What the task requires
Your output should be the entries below, from the first line up to and including the line with "ATOM 16 N N", reproduced exactly and with no other lines.

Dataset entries
________________
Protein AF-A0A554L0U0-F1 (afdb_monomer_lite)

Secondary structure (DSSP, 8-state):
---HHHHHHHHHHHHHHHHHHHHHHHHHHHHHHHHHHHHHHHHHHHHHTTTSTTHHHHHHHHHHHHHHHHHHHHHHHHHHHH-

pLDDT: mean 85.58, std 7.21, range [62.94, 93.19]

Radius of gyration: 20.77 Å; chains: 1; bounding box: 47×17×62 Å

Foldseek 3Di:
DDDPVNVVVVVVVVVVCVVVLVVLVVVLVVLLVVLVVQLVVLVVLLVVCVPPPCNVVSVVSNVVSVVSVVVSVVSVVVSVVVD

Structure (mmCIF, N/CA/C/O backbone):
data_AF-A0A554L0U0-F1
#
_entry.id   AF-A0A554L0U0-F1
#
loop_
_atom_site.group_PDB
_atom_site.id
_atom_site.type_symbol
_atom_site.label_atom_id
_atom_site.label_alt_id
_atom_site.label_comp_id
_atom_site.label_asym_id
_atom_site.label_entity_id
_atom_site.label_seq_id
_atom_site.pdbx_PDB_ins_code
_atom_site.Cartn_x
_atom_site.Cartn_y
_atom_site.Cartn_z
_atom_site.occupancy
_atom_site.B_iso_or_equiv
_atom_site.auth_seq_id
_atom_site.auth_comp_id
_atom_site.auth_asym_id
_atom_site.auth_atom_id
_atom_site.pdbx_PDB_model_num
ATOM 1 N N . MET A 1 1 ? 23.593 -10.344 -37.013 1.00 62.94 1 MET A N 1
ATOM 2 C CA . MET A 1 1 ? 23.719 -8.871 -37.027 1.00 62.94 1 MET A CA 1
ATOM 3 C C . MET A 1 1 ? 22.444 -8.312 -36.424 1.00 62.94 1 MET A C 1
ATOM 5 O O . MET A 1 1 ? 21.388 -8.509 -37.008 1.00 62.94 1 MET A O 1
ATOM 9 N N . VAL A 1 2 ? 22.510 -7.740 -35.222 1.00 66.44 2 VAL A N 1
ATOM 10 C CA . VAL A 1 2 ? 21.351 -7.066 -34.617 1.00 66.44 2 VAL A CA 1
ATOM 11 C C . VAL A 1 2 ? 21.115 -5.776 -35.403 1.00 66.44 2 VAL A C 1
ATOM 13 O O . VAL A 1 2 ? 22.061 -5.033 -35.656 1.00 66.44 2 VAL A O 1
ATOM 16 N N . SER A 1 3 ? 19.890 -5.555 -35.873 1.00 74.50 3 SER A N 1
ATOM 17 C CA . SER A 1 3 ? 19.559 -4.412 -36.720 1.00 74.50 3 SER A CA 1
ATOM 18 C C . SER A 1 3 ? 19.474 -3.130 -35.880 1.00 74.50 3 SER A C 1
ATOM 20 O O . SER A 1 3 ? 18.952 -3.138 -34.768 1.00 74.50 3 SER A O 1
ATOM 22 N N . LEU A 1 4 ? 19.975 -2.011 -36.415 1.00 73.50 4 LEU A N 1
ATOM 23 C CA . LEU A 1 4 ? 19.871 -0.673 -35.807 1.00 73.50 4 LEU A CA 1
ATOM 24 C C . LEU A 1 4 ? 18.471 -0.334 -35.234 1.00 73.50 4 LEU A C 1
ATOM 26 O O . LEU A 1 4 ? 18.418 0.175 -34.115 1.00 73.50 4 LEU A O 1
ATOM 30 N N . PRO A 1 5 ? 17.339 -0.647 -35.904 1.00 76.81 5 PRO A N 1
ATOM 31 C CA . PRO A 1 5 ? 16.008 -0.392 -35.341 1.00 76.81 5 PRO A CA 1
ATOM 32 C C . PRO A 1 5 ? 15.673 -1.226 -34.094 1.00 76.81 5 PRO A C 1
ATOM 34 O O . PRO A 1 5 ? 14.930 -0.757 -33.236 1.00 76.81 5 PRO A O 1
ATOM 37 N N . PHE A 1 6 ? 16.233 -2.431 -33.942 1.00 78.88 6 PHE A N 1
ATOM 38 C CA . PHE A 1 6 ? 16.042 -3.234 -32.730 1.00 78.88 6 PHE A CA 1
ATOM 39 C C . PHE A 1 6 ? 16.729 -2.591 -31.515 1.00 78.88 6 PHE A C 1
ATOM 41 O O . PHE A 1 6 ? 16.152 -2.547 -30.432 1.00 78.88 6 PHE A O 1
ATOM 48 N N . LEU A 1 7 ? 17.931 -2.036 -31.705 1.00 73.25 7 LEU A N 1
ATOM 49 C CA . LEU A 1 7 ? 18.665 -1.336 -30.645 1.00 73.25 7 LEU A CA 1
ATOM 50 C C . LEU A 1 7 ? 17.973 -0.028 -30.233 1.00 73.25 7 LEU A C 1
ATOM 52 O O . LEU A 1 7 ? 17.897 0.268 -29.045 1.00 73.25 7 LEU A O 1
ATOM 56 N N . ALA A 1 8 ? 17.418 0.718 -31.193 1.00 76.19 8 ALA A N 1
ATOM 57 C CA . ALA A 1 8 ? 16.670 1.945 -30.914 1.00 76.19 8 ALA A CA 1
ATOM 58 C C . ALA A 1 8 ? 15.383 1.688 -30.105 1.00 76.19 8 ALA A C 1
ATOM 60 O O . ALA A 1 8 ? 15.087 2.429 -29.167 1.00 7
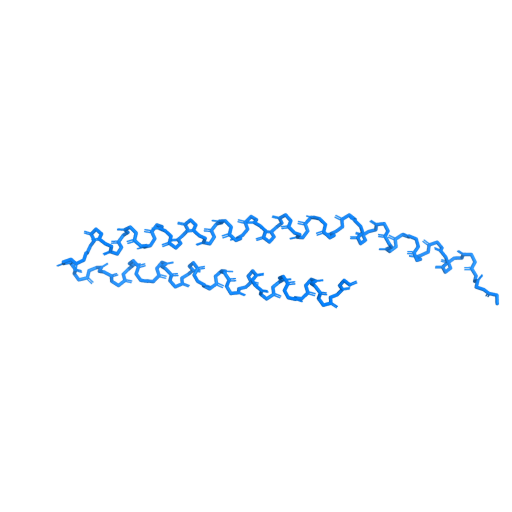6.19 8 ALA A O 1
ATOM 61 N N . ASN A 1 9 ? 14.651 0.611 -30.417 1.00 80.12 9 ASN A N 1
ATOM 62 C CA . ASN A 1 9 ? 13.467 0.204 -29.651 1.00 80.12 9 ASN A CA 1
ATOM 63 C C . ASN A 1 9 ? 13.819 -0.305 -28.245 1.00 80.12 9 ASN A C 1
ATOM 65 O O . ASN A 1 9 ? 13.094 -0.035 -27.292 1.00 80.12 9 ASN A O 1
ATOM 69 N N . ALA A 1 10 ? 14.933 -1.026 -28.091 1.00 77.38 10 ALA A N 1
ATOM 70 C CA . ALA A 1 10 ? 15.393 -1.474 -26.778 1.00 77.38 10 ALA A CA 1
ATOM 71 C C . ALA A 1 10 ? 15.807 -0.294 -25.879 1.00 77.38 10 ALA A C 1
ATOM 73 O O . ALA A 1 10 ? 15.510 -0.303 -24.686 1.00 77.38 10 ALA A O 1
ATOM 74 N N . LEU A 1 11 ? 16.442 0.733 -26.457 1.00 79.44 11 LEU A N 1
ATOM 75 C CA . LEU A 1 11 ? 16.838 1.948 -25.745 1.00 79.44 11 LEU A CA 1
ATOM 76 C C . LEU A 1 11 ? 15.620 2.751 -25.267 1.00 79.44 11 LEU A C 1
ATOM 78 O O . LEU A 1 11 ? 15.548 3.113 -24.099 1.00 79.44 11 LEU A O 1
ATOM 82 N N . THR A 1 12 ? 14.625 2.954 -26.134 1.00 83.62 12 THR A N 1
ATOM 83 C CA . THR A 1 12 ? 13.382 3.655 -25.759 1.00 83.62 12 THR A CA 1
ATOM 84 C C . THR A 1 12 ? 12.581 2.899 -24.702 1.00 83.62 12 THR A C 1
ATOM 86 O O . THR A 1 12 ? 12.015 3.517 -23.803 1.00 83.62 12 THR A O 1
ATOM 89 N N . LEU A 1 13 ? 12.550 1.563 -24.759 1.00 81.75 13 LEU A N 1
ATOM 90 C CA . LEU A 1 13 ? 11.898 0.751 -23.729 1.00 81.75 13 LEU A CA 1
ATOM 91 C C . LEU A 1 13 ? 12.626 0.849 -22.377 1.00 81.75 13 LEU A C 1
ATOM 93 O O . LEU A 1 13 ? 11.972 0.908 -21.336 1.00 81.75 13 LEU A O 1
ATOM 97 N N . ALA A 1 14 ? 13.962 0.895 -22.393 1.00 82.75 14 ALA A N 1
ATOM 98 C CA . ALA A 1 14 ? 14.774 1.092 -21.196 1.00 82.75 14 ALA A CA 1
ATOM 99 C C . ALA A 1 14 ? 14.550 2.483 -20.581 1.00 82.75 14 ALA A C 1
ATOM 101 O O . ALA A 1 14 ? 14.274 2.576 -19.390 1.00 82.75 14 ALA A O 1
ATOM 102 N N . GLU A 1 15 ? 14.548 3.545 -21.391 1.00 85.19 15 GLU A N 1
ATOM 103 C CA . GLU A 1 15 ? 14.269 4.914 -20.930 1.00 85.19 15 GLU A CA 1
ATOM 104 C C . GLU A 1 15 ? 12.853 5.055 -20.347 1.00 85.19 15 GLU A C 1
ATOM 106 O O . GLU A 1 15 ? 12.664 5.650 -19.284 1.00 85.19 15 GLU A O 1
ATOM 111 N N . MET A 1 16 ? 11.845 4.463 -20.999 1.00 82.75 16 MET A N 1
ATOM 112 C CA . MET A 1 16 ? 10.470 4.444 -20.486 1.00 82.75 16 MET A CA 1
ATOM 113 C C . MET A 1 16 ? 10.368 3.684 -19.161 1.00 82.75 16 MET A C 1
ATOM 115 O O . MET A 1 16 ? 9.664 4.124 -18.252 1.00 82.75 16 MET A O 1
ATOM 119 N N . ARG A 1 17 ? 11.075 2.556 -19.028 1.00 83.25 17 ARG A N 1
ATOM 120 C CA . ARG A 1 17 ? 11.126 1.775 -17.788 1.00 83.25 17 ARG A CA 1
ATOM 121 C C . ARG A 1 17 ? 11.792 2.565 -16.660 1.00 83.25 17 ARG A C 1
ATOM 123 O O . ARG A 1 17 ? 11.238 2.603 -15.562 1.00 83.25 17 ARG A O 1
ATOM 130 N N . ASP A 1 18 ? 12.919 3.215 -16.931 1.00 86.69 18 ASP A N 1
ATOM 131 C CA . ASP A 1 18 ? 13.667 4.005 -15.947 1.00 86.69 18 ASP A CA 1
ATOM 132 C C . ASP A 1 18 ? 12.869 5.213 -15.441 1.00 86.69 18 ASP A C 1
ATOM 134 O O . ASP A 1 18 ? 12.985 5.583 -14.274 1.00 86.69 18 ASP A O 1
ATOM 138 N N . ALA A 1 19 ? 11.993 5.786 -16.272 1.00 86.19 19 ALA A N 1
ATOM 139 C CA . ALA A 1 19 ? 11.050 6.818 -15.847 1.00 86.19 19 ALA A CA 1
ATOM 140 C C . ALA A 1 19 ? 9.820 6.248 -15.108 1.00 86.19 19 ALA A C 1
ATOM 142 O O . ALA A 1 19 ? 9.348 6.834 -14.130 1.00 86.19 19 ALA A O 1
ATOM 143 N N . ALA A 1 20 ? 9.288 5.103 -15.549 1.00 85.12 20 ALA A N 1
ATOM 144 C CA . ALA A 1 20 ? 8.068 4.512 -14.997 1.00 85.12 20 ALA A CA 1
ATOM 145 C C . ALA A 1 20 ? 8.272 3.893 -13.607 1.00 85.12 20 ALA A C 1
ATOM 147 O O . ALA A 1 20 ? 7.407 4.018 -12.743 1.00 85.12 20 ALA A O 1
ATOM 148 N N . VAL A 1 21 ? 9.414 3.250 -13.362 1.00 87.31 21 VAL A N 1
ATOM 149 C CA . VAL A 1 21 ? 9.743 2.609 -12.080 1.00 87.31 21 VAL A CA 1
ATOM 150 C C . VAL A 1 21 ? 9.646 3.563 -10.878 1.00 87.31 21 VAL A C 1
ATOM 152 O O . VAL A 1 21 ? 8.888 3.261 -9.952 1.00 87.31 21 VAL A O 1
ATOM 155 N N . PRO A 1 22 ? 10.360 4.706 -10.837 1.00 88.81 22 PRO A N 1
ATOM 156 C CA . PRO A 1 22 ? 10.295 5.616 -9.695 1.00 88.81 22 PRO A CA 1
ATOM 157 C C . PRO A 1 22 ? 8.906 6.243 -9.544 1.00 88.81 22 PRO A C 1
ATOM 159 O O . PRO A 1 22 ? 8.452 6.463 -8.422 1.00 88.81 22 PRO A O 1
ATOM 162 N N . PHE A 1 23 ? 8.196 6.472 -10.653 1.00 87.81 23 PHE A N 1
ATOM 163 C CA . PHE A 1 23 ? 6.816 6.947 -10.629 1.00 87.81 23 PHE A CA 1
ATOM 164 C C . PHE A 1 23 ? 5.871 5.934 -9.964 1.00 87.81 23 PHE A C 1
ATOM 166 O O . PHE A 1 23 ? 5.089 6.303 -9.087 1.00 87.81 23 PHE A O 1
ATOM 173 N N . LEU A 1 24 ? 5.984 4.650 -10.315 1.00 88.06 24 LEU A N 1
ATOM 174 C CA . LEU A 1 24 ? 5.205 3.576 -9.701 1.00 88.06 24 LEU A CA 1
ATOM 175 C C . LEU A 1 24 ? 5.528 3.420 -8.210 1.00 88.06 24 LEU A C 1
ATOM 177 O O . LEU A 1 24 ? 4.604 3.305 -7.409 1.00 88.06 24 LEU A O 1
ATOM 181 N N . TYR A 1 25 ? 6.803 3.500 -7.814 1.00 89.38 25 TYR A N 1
________________
Solution to the problem
Protein AF-A0A554L0U0-F1 (afdb_monomer_lite)

Secondary structure (DSSP, 8-state):
---HHHHHHHHHHHHHHHHHHHHHHHHHHHHHHHHHHHHHHHHHHHHHTTTSTTHHHHHHHHHHHHHHHHHHHHHHHHHHHH-

pLDDT: mean 85.58, std 7.21, range [62.94, 93.19]

Radius of gyration: 20.77 Å; chains: 1; bounding box: 47×17×62 Å

Foldseek 3Di:
DDDPVNVVVVVVVVVVCVVVLVVLVVVLVVLLVVLVVQLVVLVVLLVVCVPPPCNVVSVVSNVVSVVSVVVSVVSVVVSVVVD

Structure (mmCIF, N/CA/C/O backbone):
data_AF-A0A554L0U0-F1
#
_entry.id   AF-A0A554L0U0-F1
#
loop_
_atom_site.group_PDB
_atom_site.id
_atom_site.type_symbol
_atom_site.label_atom_id
_atom_site.label_alt_id
_atom_site.label_comp_id
_atom_site.label_asym_id
_atom_site.label_entity_id
_atom_site.label_seq_id
_atom_site.pdbx_PDB_ins_code
_atom_site.Cartn_x
_atom_site.Cartn_y
_atom_site.Cartn_z
_atom_site.occupancy
_atom_site.B_iso_or_equiv
_atom_site.auth_seq_id
_atom_site.auth_comp_id
_atom_site.auth_asym_id
_atom_site.auth_atom_id
_atom_site.pdbx_PDB_model_num
ATOM 1 N N . MET A 1 1 ? 23.593 -10.344 -37.013 1.00 62.94 1 MET A N 1
ATOM 2 C CA . MET A 1 1 ? 23.719 -8.871 -37.027 1.00 62.94 1 MET A CA 1
ATOM 3 C C . MET A 1 1 ? 22.444 -8.312 -36.424 1.00 62.94 1 MET A C 1
ATOM 5 O O . MET A 1 1 ? 21.388 -8.509 -37.008 1.00 62.94 1 MET A O 1
ATOM 9 N N . VAL A 1 2 ? 22.510 -7.740 -35.222 1.00 66.44 2 VAL A N 1
ATOM 10 C CA . VAL A 1 2 ? 21.351 -7.066 -34.617 1.00 66.44 2 VAL A CA 1
ATOM 11 C C . VAL A 1 2 ? 21.115 -5.776 -35.403 1.00 66.44 2 VAL A C 1
ATOM 13 O O . VAL A 1 2 ? 22.061 -5.033 -35.656 1.00 66.44 2 VAL A O 1
ATOM 16 N N . SER A 1 3 ? 19.890 -5.555 -35.873 1.00 74.50 3 SER A N 1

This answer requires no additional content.